Anyway, here’s the chart of budget deficits as a percent of GDP to 2028, heading up to 5% of GDP from a 50-year average of 3%. In fact, the deficit has only been over 5% of GDP five times since 1946 and four of those were in the depths of the 2007-2009 recession.

Why are deficits growing? Well, it comes down to lower revenue from corporate taxes of course which are permanent, and lower income taxes up to 2026, after which they jump because they expire in 2025. And it’s also because of mundane things like higher interest rates on the higher deficit.

Does it matter? You tend to get three answers:

1.     No. We owe it to ourselves. See Japan etc.

2.     Heck, yes. No family budget can go on spending like that.

3.     It's complicated.

 There were an awful lot of people who were on the side of #2 but they've gone to ground/retired recently. Answer #1 can be true if you have a nation of savers and don't rely on outsiders to finance your debt. As for #3, the CBO puts it best:

 “Such high and rising debt would have significant negative consequences, both for the economy and for the federal budget”

We've had deficit panics in the past. But then we had higher growth and higher inflation (which reduces the real cost and value of debt). Today we have neither of those. Put it all together and we would say this is another reason to expect low growth for many years.

2.     Do we have an inflation problem? Not yet. We had two major inflation reports, Producer (PPI) and Consumer (CPI) prices. The headline numbers were 3.0 % and 2.4%. On the CPI side, we’d note that there’s a “base effect” especially in three areas. First, in energy. This time last year, prices for gasoline and energy were flat or down. But oil is now 26% higher than a year ago (lucky California drivers are paying 30% more than 18 months ago), so energy prices are up 7% but from a low base. Second, cell phone prices dropped sharply last year (we wrote about it) but now they've stopped dropping. Third, medical care expenses rose from a year ago when the ACA had negotiated lower hospital costs. Those too have started to rise. Together these three are around 15% of the index.

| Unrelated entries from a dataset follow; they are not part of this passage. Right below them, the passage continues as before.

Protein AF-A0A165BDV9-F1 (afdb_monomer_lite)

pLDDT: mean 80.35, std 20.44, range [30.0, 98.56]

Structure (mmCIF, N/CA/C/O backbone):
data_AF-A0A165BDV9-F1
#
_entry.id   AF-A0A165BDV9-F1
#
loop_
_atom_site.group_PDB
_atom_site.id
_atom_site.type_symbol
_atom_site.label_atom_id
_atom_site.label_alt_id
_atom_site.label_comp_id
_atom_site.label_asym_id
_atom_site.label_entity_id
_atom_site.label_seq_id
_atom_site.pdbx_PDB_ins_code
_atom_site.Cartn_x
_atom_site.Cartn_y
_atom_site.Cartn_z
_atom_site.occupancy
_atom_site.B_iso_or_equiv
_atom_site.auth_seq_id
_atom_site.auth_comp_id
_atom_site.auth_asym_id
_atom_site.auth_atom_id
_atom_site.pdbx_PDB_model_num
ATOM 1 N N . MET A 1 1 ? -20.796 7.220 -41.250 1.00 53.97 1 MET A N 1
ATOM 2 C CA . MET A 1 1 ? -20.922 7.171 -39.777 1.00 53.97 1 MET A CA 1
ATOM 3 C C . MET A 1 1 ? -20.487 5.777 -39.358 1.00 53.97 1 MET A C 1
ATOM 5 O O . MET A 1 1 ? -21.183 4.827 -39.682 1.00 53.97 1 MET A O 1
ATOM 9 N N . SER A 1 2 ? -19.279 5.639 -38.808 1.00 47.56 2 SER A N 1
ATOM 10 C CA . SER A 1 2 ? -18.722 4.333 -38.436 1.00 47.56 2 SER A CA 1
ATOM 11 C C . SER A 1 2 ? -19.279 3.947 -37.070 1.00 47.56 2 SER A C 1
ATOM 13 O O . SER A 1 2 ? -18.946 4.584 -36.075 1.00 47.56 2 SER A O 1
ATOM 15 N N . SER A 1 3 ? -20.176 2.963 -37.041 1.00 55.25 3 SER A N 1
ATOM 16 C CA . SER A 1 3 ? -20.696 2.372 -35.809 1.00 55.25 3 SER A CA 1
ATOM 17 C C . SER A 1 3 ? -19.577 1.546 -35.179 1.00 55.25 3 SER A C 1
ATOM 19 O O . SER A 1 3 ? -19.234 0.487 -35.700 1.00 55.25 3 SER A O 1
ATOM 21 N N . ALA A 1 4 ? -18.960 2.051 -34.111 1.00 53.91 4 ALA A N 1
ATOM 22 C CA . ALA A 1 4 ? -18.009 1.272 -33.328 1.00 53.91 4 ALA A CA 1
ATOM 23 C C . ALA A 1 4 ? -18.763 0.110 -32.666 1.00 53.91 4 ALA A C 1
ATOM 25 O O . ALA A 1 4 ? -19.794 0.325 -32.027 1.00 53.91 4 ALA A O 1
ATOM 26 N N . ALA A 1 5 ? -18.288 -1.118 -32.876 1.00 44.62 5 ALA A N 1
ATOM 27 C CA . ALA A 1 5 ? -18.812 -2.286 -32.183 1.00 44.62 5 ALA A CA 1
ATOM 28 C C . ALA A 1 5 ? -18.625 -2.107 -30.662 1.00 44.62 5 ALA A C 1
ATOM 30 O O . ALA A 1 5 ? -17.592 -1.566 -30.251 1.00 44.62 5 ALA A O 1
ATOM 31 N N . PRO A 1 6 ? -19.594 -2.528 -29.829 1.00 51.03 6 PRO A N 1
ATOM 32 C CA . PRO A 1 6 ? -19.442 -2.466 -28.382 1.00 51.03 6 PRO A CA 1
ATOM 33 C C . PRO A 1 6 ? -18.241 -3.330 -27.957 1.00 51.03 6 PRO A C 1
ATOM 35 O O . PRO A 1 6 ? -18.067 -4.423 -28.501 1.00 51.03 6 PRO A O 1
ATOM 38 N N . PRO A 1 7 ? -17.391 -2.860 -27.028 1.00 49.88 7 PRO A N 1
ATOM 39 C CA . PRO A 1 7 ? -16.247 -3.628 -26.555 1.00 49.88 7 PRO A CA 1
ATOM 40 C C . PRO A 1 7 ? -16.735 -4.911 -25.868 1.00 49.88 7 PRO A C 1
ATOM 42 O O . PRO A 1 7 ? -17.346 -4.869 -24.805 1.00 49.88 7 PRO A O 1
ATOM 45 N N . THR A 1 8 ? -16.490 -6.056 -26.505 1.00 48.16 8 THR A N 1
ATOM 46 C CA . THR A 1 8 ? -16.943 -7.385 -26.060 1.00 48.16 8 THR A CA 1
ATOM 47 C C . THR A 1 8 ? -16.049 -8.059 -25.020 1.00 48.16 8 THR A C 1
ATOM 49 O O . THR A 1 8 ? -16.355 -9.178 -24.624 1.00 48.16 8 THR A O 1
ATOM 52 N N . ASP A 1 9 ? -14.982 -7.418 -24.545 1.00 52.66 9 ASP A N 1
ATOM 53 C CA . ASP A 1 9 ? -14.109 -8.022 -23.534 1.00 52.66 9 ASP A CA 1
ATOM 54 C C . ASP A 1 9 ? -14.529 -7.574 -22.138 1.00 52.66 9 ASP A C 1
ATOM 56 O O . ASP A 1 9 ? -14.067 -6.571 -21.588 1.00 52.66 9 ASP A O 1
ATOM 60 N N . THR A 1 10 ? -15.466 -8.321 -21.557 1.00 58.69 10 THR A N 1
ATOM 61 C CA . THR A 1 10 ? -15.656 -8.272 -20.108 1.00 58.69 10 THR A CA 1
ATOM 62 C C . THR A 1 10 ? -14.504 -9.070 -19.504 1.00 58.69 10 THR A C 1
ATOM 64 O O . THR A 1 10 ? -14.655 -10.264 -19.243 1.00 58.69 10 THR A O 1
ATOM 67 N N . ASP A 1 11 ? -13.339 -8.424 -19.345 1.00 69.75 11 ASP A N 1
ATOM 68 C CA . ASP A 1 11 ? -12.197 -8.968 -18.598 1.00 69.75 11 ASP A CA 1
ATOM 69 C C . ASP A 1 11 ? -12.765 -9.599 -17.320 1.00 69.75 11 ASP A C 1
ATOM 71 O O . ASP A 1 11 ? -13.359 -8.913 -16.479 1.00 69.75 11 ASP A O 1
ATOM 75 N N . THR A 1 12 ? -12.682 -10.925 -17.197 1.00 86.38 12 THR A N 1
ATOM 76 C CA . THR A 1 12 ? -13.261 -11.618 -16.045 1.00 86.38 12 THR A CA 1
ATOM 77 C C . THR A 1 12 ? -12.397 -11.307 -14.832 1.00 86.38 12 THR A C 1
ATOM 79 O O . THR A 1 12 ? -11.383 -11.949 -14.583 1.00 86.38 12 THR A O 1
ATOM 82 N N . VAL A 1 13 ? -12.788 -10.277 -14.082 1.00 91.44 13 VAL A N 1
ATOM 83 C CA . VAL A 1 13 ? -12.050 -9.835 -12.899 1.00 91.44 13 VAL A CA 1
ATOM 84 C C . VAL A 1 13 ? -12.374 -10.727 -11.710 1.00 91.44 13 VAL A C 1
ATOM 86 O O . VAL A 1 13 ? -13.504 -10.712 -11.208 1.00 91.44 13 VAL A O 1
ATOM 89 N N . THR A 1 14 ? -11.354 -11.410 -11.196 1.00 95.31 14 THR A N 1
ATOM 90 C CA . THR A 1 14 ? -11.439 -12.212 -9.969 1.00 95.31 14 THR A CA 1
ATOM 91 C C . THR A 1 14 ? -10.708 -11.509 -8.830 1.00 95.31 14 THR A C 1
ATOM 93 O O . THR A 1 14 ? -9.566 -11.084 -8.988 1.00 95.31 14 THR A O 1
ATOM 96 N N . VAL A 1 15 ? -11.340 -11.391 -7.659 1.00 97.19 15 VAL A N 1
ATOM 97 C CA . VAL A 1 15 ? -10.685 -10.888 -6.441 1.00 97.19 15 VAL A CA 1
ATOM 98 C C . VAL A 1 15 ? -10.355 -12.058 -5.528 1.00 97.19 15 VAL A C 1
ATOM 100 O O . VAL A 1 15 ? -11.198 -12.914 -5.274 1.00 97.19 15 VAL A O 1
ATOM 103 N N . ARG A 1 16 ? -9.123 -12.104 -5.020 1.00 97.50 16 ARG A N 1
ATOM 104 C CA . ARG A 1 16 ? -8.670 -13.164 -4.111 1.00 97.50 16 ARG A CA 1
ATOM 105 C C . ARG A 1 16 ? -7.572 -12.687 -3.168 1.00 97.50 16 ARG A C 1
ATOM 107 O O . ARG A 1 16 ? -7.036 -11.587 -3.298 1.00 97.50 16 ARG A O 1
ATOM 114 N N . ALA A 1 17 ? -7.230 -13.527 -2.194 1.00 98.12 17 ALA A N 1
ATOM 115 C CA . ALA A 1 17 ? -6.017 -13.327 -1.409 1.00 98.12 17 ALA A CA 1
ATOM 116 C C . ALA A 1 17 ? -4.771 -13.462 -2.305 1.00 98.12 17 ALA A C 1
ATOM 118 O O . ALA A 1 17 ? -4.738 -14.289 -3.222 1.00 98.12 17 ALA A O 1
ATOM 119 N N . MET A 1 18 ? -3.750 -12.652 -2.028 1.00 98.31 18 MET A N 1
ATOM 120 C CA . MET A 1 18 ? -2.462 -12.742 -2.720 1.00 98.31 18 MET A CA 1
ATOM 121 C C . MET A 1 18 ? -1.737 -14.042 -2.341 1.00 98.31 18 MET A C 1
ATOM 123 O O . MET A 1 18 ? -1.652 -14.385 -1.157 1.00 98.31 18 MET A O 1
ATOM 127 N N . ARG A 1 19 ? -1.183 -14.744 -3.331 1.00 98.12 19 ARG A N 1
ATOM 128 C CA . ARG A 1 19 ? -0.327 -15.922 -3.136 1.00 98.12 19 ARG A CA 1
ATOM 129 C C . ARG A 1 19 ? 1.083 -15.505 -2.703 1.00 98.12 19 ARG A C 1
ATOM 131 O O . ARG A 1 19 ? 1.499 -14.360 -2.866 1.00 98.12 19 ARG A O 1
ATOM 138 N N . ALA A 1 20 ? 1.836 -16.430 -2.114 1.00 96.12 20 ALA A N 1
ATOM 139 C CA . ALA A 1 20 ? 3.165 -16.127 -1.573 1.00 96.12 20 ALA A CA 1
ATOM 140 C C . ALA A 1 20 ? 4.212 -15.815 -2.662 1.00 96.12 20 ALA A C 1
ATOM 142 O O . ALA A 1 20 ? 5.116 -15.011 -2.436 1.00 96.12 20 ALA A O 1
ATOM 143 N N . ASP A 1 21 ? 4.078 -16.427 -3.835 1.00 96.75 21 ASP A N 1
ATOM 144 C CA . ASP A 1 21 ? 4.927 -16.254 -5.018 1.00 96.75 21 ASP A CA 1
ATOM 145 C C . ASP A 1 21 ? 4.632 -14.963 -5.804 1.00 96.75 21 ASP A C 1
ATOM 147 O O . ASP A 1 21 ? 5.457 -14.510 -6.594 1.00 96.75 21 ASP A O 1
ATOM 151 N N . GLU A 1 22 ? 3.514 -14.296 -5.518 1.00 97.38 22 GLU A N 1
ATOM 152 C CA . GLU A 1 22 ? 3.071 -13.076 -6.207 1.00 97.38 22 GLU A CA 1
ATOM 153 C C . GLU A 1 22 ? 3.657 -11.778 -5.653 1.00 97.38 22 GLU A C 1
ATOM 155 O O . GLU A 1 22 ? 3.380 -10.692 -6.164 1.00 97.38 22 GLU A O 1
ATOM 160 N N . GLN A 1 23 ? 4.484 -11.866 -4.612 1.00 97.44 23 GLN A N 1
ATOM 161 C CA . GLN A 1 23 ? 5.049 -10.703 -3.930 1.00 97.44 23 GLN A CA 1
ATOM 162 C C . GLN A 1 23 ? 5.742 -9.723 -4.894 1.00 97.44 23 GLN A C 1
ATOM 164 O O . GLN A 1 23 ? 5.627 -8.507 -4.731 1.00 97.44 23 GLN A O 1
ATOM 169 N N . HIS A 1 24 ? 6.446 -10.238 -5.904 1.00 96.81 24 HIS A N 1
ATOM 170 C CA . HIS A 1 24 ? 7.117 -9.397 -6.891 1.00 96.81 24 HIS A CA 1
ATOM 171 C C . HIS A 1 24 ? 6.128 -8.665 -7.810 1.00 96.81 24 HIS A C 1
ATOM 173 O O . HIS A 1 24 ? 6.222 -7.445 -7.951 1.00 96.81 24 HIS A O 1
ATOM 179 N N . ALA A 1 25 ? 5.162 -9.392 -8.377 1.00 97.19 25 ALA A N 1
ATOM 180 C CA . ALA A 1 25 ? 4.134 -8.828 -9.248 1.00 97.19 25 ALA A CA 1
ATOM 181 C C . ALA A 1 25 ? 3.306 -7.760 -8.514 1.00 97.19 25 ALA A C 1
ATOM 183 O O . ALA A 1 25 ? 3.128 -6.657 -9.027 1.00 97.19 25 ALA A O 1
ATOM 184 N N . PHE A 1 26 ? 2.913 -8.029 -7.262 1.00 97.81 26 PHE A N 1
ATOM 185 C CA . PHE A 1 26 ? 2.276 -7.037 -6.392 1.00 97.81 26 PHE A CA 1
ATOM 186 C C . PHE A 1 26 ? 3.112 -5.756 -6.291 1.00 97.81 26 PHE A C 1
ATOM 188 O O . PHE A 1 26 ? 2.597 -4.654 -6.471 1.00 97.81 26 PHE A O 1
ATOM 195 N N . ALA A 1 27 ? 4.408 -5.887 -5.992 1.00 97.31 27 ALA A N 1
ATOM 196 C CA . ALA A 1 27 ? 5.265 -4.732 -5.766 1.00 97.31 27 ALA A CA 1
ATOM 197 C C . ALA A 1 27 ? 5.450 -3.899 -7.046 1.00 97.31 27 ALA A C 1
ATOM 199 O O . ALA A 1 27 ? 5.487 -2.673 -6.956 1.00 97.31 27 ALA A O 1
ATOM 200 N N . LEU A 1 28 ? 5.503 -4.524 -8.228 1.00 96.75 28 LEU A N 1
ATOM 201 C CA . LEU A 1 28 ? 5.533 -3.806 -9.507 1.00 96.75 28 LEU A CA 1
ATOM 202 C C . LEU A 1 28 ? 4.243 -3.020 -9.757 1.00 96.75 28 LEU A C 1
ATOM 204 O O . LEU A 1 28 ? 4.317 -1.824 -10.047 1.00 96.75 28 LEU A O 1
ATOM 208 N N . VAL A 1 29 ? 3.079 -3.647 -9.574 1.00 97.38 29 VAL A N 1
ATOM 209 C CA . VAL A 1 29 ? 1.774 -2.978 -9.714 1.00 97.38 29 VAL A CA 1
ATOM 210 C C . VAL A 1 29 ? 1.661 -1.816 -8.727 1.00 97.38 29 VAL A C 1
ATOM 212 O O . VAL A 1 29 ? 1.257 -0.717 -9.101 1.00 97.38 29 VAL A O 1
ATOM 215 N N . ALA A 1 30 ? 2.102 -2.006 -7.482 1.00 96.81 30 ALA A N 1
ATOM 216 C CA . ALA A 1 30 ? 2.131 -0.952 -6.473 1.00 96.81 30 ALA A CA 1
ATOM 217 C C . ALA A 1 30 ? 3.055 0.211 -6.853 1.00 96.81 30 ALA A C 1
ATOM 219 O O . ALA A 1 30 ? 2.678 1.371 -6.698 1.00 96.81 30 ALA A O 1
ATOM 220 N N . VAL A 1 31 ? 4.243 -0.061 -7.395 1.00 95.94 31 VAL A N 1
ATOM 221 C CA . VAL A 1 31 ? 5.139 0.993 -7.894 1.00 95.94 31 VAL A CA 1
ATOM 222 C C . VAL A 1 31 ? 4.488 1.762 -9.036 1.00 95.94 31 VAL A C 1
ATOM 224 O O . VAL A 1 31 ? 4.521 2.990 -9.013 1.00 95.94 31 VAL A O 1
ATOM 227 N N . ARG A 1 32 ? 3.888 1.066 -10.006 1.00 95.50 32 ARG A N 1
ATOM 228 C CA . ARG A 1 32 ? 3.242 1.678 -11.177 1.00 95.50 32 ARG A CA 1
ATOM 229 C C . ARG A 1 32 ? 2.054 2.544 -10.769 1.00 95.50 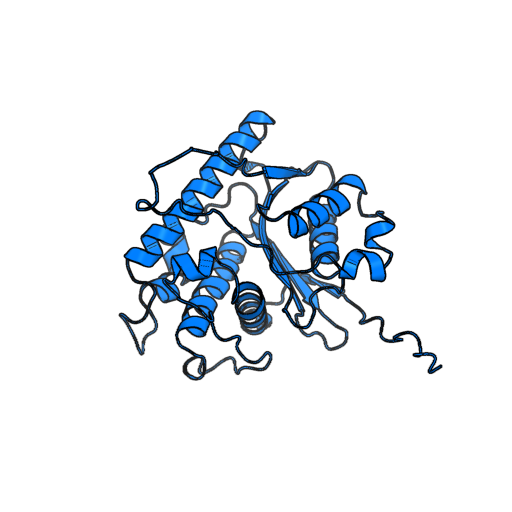32 ARG A C 1
ATOM 231 O O . ARG A 1 32 ? 2.014 3.713 -11.143 1.00 95.50 32 ARG A O 1
ATOM 238 N N . ALA A 1 33 ? 1.164 2.016 -9.929 1.00 94.81 33 ALA A N 1
ATOM 239 C CA . ALA A 1 33 ? 0.017 2.745 -9.391 1.00 94.81 33 ALA A CA 1
ATOM 240 C C . ALA A 1 33 ? 0.461 4.043 -8.694 1.00 94.81 33 ALA A C 1
ATOM 242 O O . ALA A 1 33 ? -0.078 5.121 -8.925 1.00 94.81 33 ALA A O 1
ATOM 243 N N . PHE A 1 34 ? 1.510 3.977 -7.877 1.00 93.19 34 PHE A N 1
ATOM 244 C CA . PHE A 1 34 ? 1.923 5.098 -7.037 1.00 93.19 34 PHE A CA 1
ATOM 245 C C . PHE A 1 34 ? 3.073 5.947 -7.605 1.00 93.19 34 PHE A C 1
ATOM 247 O O . PHE A 1 34 ? 3.534 6.877 -6.937 1.00 93.19 34 PHE A O 1
ATOM 254 N N . ALA A 1 35 ? 3.519 5.703 -8.840 1.00 92.44 35 ALA A N 1
ATOM 255 C CA . ALA A 1 35 ? 4.621 6.435 -9.475 1.00 92.44 35 ALA A CA 1
ATOM 256 C C . ALA A 1 35 ? 4.336 7.946 -9.622 1.00 92.44 35 ALA A C 1
ATOM 258 O O . ALA A 1 35 ? 5.243 8.788 -9.560 1.00 92.44 35 ALA A O 1
ATOM 259 N N . THR A 1 36 ? 3.059 8.304 -9.773 1.00 89.31 36 THR A N 1
ATOM 260 C CA . THR A 1 36 ? 2.581 9.686 -9.928 1.00 89.31 36 THR A CA 1
ATOM 261 C C . THR A 1 36 ? 2.110 10.317 -8.611 1.00 89.31 36 THR A C 1
ATOM 263 O O . THR A 1 36 ? 1.811 11.515 -8.578 1.00 89.31 36 THR A O 1
ATOM 266 N N . ASN A 1 37 ? 2.101 9.563 -7.504 1.00 88.38 37 ASN A N 1
ATOM 267 C CA . ASN A 1 37 ? 1.612 10.029 -6.207 1.00 88.38 37 ASN A CA 1
ATOM 268 C C . ASN A 1 37 ? 2.476 11.181 -5.660 1.00 88.38 37 ASN A C 1
ATOM 270 O O . ASN A 1 37 ? 3.692 11.065 -5.480 1.00 88.38 37 ASN A O 1
ATOM 274 N N . ARG A 1 38 ? 1.829 12.312 -5.352 1.00 88.56 38 ARG A N 1
ATOM 275 C CA . ARG A 1 38 ? 2.505 13.543 -4.913 1.00 88.56 38 ARG A CA 1
ATOM 276 C C . ARG A 1 38 ? 3.209 13.400 -3.567 1.00 88.56 38 ARG A C 1
ATOM 278 O O . ARG A 1 38 ? 4.322 13.905 -3.420 1.00 88.56 38 ARG A O 1
ATOM 285 N N . VAL A 1 39 ? 2.605 12.707 -2.606 1.00 87.88 39 VAL A N 1
ATOM 286 C CA . VAL A 1 39 ? 3.179 12.532 -1.266 1.00 87.88 39 VAL A CA 1
ATOM 287 C C . VAL A 1 39 ? 4.367 11.590 -1.281 1.00 87.88 39 VAL A C 1
ATOM 289 O O . VAL A 1 39 ? 5.392 11.918 -0.693 1.00 87.88 39 VAL A O 1
ATOM 292 N N . LEU A 1 40 ? 4.305 10.483 -2.015 1.00 89.31 40 LEU A N 1
ATOM 293 C CA . LEU A 1 40 ? 5.439 9.572 -2.168 1.00 89.31 40 LEU A CA 1
ATOM 294 C C . LEU A 1 40 ? 6.592 10.241 -2.913 1.00 89.31 40 LEU A C 1
ATOM 296 O O . LEU A 1 40 ? 7.751 10.107 -2.516 1.00 89.31 40 LEU A O 1
ATOM 300 N N . ARG A 1 41 ? 6.293 11.064 -3.921 1.00 90.12 41 ARG A N 1
ATOM 301 C CA . ARG A 1 41 ? 7.302 11.914 -4.560 1.00 90.12 41 ARG A CA 1
ATOM 302 C C . ARG A 1 41 ? 7.905 12.936 -3.601 1.00 90.12 41 ARG A C 1
ATOM 304 O O . ARG A 1 41 ? 9.118 13.126 -3.618 1.00 90.12 41 ARG A O 1
ATOM 311 N N . TRP A 1 42 ? 7.097 13.575 -2.756 1.00 89.75 42 TRP A N 1
ATOM 312 C CA . TRP A 1 42 ? 7.583 14.509 -1.737 1.00 89.75 42 TRP A CA 1
ATOM 313 C C . TRP A 1 42 ? 8.460 13.804 -0.695 1.00 89.75 42 TRP A C 1
ATOM 315 O O . TRP A 1 42 ? 9.559 14.281 -0.403 1.00 89.75 42 TRP A O 1
ATOM 325 N N . ILE A 1 43 ? 8.045 12.632 -0.205 1.00 87.38 43 ILE A N 1
ATOM 326 C CA . ILE A 1 43 ? 8.833 11.766 0.684 1.00 87.38 43 ILE A CA 1
ATOM 327 C C . ILE A 1 43 ? 10.182 11.437 0.037 1.00 87.38 43 ILE A C 1
ATOM 329 O O . ILE A 1 43 ? 11.209 11.570 0.701 1.00 87.38 43 ILE A O 1
ATOM 333 N N . ASN A 1 44 ? 10.207 11.130 -1.259 1.00 85.69 44 ASN A N 1
ATOM 334 C CA . ASN A 1 44 ? 11.418 10.791 -2.013 1.00 85.69 44 ASN A CA 1
ATOM 335 C C . ASN A 1 44 ? 12.195 12.025 -2.544 1.00 85.69 44 ASN A C 1
ATOM 337 O O . ASN A 1 44 ? 13.239 11.891 -3.168 1.00 85.69 44 ASN A O 1
ATOM 341 N N . SER A 1 45 ? 11.733 13.260 -2.302 1.00 86.31 45 SER A N 1
ATOM 342 C CA . SER A 1 45 ? 12.325 14.479 -2.894 1.00 86.31 45 SER A CA 1
ATOM 343 C C . SER A 1 45 ? 12.408 14.467 -4.436 1.00 86.31 45 SER A C 1
ATOM 345 O O . SER A 1 45 ? 13.287 15.104 -5.018 1.00 86.31 45 SER A O 1
ATOM 347 N N . ILE A 1 46 ? 11.475 13.796 -5.116 1.00 85.00 46 ILE A N 1
ATOM 348 C CA . ILE A 1 46 ? 11.474 13.653 -6.579 1.00 85.00 46 ILE A CA 1
ATOM 349 C C . ILE A 1 46 ? 10.756 14.823 -7.258 1.00 85.00 46 ILE A C 1
ATOM 351 O O . ILE A 1 46 ? 9.540 15.025 -7.122 1.00 85.00 46 ILE A O 1
ATOM 355 N N . ARG A 1 47 ? 11.517 15.576 -8.058 1.00 81.19 47 ARG A N 1
ATOM 356 C CA . ARG A 1 47 ? 11.013 16.660 -8.917 1.00 81.19 47 ARG A CA 1
ATOM 357 C C . ARG A 1 47 ? 10.312 16.104 -10.171 1.00 81.19 47 ARG A C 1
ATOM 359 O O . ARG A 1 47 ? 10.471 14.928 -10.481 1.00 81.19 47 ARG A O 1
ATOM 366 N N . PRO A 1 48 ? 9.471 16.900 -10.861 1.00 78.12 48 PRO A N 1
ATOM 367 C CA . PRO A 1 48 ? 8.864 16.481 -12.130 1.00 78.12 48 PRO A CA 1
ATOM 368 C C . PRO A 1 48 ? 9.929 16.031 -13.152 1.00 78.12 48 PRO A C 1
ATOM 370 O O . PRO A 1 48 ? 11.030 16.580 -13.111 1.00 78.12 48 PRO A O 1
ATOM 373 N N . PRO A 1 49 ? 9.630 15.058 -14.038 1.00 75.44 49 PRO A N 1
ATOM 374 C CA . PRO A 1 49 ? 8.290 14.559 -14.376 1.00 75.44 49 PRO A CA 1
ATOM 375 C C . PRO A 1 49 ? 7.687 13.558 -13.372 1.00 75.44 49 PRO A C 1
ATOM 377 O O . PRO A 1 49 ? 6.473 13.568 -13.186 1.00 75.44 49 PRO A O 1
ATOM 380 N N . GLY A 1 50 ? 8.486 12.802 -12.615 1.00 80.75 50 GLY A N 1
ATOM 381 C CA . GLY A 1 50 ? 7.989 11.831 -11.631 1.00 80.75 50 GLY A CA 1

Here’s the chart with the cell phone expenses at the bottom now rising.

Take some of these base effects out and we’re looking at core CPI at 2.1%, which is unchanged. Over on the wages side there is no real movement either. Any increase is in more purchasing power not increased wages. Remember the BLS puts you down for a wage increase if your wages don't change but prices fall.

So we remain in the camp that inflation won't really take much hold although the Fed will talk about it.

Bottom Line: We don't think business and consumer confidence is running very high. Stocks are going to react and overreact to very bit of news. Look for what CEOs say in earnings calls. We feel we’re well positioned for a rough few weeks.